***** Records for the task *****
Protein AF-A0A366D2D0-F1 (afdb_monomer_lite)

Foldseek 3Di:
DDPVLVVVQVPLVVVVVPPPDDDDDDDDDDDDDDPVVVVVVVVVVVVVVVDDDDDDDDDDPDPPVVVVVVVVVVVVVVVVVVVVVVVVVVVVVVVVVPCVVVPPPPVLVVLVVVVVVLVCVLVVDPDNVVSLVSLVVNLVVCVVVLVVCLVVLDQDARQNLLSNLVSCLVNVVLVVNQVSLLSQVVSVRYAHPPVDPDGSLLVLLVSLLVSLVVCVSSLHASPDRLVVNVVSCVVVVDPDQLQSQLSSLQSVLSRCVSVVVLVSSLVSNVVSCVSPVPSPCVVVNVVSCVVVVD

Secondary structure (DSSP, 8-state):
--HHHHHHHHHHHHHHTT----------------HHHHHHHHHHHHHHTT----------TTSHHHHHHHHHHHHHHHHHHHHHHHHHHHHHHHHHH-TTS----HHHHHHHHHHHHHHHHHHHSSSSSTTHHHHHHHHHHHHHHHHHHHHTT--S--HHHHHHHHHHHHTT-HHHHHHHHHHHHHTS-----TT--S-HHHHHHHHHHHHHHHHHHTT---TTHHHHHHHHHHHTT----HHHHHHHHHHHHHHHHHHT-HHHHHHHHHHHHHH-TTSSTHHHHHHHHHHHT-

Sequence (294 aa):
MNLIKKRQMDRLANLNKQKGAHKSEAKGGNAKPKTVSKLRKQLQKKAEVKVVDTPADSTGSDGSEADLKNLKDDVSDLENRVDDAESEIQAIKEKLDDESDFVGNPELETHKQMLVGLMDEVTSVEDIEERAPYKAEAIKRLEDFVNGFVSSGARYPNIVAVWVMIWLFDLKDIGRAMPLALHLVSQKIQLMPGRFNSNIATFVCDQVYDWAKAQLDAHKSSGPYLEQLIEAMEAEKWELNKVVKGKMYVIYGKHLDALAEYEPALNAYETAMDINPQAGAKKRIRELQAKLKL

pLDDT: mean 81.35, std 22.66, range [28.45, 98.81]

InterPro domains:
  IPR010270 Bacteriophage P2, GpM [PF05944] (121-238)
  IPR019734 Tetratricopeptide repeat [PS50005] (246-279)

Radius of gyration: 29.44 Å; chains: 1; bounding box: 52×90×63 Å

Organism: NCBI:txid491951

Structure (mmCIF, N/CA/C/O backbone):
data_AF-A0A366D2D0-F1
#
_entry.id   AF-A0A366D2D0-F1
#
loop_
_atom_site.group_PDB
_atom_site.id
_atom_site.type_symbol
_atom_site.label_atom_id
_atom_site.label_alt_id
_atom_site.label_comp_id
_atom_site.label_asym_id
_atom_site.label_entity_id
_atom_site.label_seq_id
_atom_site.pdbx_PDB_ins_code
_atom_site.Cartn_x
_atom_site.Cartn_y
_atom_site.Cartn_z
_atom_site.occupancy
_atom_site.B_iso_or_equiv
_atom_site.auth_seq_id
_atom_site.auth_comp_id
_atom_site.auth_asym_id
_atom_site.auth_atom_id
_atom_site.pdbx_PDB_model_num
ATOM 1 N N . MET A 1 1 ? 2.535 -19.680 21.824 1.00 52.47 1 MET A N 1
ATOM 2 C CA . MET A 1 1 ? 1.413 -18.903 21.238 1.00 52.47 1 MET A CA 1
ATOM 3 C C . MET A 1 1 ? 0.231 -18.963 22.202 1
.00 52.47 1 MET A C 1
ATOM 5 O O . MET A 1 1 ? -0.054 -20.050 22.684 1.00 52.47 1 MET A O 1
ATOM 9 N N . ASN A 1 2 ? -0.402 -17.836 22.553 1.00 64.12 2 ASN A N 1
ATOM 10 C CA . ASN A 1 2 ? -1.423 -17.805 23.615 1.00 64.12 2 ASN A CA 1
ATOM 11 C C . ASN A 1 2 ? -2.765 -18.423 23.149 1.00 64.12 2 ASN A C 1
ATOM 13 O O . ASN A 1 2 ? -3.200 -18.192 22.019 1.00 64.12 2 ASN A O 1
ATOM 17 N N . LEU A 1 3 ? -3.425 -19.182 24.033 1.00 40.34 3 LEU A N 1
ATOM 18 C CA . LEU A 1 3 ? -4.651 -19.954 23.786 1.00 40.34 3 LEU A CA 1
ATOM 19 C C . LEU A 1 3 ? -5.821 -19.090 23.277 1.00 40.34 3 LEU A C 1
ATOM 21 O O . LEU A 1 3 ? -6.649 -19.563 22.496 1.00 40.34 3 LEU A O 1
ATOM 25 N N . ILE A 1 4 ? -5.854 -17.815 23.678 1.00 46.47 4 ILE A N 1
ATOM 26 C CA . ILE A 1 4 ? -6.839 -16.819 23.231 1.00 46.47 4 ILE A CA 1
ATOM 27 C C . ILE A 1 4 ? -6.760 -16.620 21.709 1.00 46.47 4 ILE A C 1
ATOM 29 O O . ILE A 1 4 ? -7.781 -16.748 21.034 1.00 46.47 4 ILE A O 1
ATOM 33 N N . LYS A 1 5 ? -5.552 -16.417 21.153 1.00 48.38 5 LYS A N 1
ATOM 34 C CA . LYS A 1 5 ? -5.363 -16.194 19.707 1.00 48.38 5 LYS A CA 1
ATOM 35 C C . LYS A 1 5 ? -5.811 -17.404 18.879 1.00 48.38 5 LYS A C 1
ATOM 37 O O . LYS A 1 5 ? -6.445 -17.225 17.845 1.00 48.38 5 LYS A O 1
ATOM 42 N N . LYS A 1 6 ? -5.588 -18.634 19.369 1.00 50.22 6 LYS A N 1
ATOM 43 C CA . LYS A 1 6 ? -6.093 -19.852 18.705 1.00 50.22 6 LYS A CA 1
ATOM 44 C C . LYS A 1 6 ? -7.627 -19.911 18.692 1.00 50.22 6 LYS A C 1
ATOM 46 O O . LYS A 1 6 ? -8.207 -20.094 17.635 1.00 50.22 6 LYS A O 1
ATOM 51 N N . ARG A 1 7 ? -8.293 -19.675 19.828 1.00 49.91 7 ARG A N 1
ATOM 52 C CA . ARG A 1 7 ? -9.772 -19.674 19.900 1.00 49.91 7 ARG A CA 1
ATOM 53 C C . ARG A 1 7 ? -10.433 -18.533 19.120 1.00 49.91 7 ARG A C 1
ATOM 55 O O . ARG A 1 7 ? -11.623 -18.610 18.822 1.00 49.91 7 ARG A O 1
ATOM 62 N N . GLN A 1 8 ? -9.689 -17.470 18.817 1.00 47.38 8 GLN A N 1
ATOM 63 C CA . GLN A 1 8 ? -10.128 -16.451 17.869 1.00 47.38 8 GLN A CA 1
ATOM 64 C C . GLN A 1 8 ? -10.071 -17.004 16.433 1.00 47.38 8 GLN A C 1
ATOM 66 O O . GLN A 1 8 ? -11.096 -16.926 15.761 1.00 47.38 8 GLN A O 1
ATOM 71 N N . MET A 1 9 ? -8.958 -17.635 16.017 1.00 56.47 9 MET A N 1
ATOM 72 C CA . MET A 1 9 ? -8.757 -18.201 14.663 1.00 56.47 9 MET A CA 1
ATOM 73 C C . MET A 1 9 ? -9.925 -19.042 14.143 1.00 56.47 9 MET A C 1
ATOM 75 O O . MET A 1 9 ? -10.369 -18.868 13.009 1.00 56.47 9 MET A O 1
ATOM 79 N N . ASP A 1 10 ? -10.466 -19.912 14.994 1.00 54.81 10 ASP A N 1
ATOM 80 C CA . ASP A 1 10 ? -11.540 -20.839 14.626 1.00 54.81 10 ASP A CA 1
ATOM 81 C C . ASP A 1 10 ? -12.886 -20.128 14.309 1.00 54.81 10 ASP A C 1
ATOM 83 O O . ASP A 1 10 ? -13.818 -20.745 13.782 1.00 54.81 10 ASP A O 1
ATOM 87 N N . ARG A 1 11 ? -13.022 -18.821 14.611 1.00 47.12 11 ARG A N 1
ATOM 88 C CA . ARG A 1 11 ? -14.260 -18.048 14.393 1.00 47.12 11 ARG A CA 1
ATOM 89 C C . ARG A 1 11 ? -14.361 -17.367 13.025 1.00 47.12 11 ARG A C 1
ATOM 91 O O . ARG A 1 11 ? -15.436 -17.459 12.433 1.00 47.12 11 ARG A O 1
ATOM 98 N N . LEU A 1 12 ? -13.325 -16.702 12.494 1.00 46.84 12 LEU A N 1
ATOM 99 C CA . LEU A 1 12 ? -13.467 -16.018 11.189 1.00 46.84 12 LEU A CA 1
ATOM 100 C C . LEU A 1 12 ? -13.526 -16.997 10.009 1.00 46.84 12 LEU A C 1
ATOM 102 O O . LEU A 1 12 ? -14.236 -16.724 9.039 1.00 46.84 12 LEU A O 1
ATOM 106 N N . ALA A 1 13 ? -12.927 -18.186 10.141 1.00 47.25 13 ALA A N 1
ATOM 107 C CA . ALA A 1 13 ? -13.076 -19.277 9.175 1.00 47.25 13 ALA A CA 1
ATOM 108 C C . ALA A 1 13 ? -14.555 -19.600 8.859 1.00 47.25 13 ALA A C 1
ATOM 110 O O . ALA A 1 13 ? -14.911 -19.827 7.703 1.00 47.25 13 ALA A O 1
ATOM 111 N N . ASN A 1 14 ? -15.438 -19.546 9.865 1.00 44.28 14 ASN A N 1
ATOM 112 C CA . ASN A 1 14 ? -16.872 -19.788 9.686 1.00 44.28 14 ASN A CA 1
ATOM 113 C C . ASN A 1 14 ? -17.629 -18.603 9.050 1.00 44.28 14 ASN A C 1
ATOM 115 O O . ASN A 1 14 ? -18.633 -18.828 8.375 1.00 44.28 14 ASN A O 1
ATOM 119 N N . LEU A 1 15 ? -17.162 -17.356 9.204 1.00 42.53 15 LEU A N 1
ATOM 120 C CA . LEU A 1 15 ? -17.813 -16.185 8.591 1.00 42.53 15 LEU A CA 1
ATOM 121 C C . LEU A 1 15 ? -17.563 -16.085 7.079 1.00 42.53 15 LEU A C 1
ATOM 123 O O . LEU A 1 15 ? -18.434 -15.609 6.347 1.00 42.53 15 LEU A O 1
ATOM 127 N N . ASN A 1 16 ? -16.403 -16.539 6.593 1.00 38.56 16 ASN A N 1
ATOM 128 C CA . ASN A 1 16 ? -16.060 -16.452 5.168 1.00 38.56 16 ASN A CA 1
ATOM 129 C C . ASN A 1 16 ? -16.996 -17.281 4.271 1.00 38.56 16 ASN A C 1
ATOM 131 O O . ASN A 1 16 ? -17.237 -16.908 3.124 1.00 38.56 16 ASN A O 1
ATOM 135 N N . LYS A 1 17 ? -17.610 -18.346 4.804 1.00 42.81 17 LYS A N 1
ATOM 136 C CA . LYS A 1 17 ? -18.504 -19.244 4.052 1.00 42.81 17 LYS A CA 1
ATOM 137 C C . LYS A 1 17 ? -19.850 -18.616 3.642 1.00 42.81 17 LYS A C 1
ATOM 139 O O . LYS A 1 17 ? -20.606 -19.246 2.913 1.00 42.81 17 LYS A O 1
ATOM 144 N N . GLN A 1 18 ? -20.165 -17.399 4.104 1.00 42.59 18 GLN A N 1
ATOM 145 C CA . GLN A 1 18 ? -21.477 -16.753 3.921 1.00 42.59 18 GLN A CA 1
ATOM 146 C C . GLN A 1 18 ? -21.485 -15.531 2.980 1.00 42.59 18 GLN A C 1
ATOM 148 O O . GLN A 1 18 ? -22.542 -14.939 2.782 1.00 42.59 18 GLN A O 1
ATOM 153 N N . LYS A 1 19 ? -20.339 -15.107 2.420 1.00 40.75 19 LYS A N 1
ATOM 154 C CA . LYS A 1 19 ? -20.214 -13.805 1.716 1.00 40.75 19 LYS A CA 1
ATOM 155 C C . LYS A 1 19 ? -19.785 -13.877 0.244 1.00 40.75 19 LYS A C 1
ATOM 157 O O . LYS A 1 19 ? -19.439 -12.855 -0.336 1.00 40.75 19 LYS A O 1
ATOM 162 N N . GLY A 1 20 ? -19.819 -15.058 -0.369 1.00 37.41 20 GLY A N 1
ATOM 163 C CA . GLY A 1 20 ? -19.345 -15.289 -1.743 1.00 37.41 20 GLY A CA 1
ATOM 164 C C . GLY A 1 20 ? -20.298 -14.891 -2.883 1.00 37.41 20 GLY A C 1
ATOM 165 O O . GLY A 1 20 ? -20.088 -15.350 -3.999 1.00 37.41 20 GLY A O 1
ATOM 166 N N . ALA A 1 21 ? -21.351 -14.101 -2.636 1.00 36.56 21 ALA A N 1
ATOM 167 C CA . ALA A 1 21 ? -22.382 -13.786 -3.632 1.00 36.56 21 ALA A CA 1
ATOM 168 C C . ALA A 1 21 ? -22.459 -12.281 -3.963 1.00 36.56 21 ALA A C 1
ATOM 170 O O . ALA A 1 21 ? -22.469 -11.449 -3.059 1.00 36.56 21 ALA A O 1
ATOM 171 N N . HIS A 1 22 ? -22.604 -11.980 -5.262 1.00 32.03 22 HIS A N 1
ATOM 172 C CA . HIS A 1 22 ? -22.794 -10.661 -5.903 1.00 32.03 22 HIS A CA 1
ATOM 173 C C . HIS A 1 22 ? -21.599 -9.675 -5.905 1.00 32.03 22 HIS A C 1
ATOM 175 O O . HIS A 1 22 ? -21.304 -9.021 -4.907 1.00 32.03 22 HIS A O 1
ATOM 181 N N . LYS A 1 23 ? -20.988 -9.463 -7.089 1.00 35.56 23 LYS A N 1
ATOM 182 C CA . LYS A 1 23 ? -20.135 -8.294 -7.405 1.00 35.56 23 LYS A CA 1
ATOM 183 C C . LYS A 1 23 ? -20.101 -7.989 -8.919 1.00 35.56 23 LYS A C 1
*****
■ **Problem statement**
Among the records above, repeat exactly the line with "ATOM 26 C CA", the line with "ATOM 63 C CA", and every line in between, and only those.

■ **Task answer**
ATOM 26 C CA . ILE A 1 4 ? -6.839 -16.819 23.231 1.00 46.47 4 ILE A CA 1
ATOM 27 C C . ILE A 1 4 ? -6.760 -16.620 21.709 1.00 46.47 4 ILE A C 1
ATOM 29 O O . ILE A 1 4 ? -7.781 -16.748 21.034 1.00 46.47 4 ILE A O 1
ATOM 33 N N . LYS A 1 5 ? -5.552 -16.417 21.153 1.00 48.38 5 LYS A N 1
ATOM 34 C CA . LYS A 1 5 ? -5.363 -16.194 19.707 1.00 48.38 5 LYS A CA 1
ATOM 35 C C . LYS A 1 5 ? -5.811 -17.404 18.879 1.00 48.38 5 LYS A C 1
ATOM 37 O O . LYS A 1 5 ? -6.445 -17.225 17.845 1.00 48.38 5 LYS A O 1
ATOM 42 N N . LYS A 1 6 ? -5.588 -18.634 19.369 1.00 50.22 6 LYS A N 1
ATOM 43 C CA . LYS A 1 6 ? -6.093 -19.852 18.705 1.00 50.22 6 LYS A CA 1
ATOM 44 C C . LYS A 1 6 ? -7.627 -19.911 18.692 1.00 50.22 6 LYS A C 1
ATOM 46 O O . LYS A 1 6 ? -8.207 -20.094 17.635 1.00 50.22 6 LYS A O 1
ATOM 51 N N . ARG A 1 7 ? -8.293 -19.675 19.828 1.00 49.91 7 ARG A N 1
ATOM 52 C CA . ARG A 1 7 ? -9.772 -19.674 19.900 1.00 49.91 7 ARG A CA 1
ATOM 53 C C . ARG A 1 7 ? -10.433 -18.533 19.120 1.00 49.91 7 ARG A C 1
ATOM 55 O O . ARG A 1 7 ? -11.623 -18.610 18.822 1.00 49.91 7 ARG A O 1
ATOM 62 N N . GLN A 1 8 ? -9.689 -17.470 18.817 1.00 47.38 8 GLN A N 1
ATOM 63 C CA . GLN A 1 8 ? -10.128 -16.451 17.869 1.00 47.38 8 GLN A CA 1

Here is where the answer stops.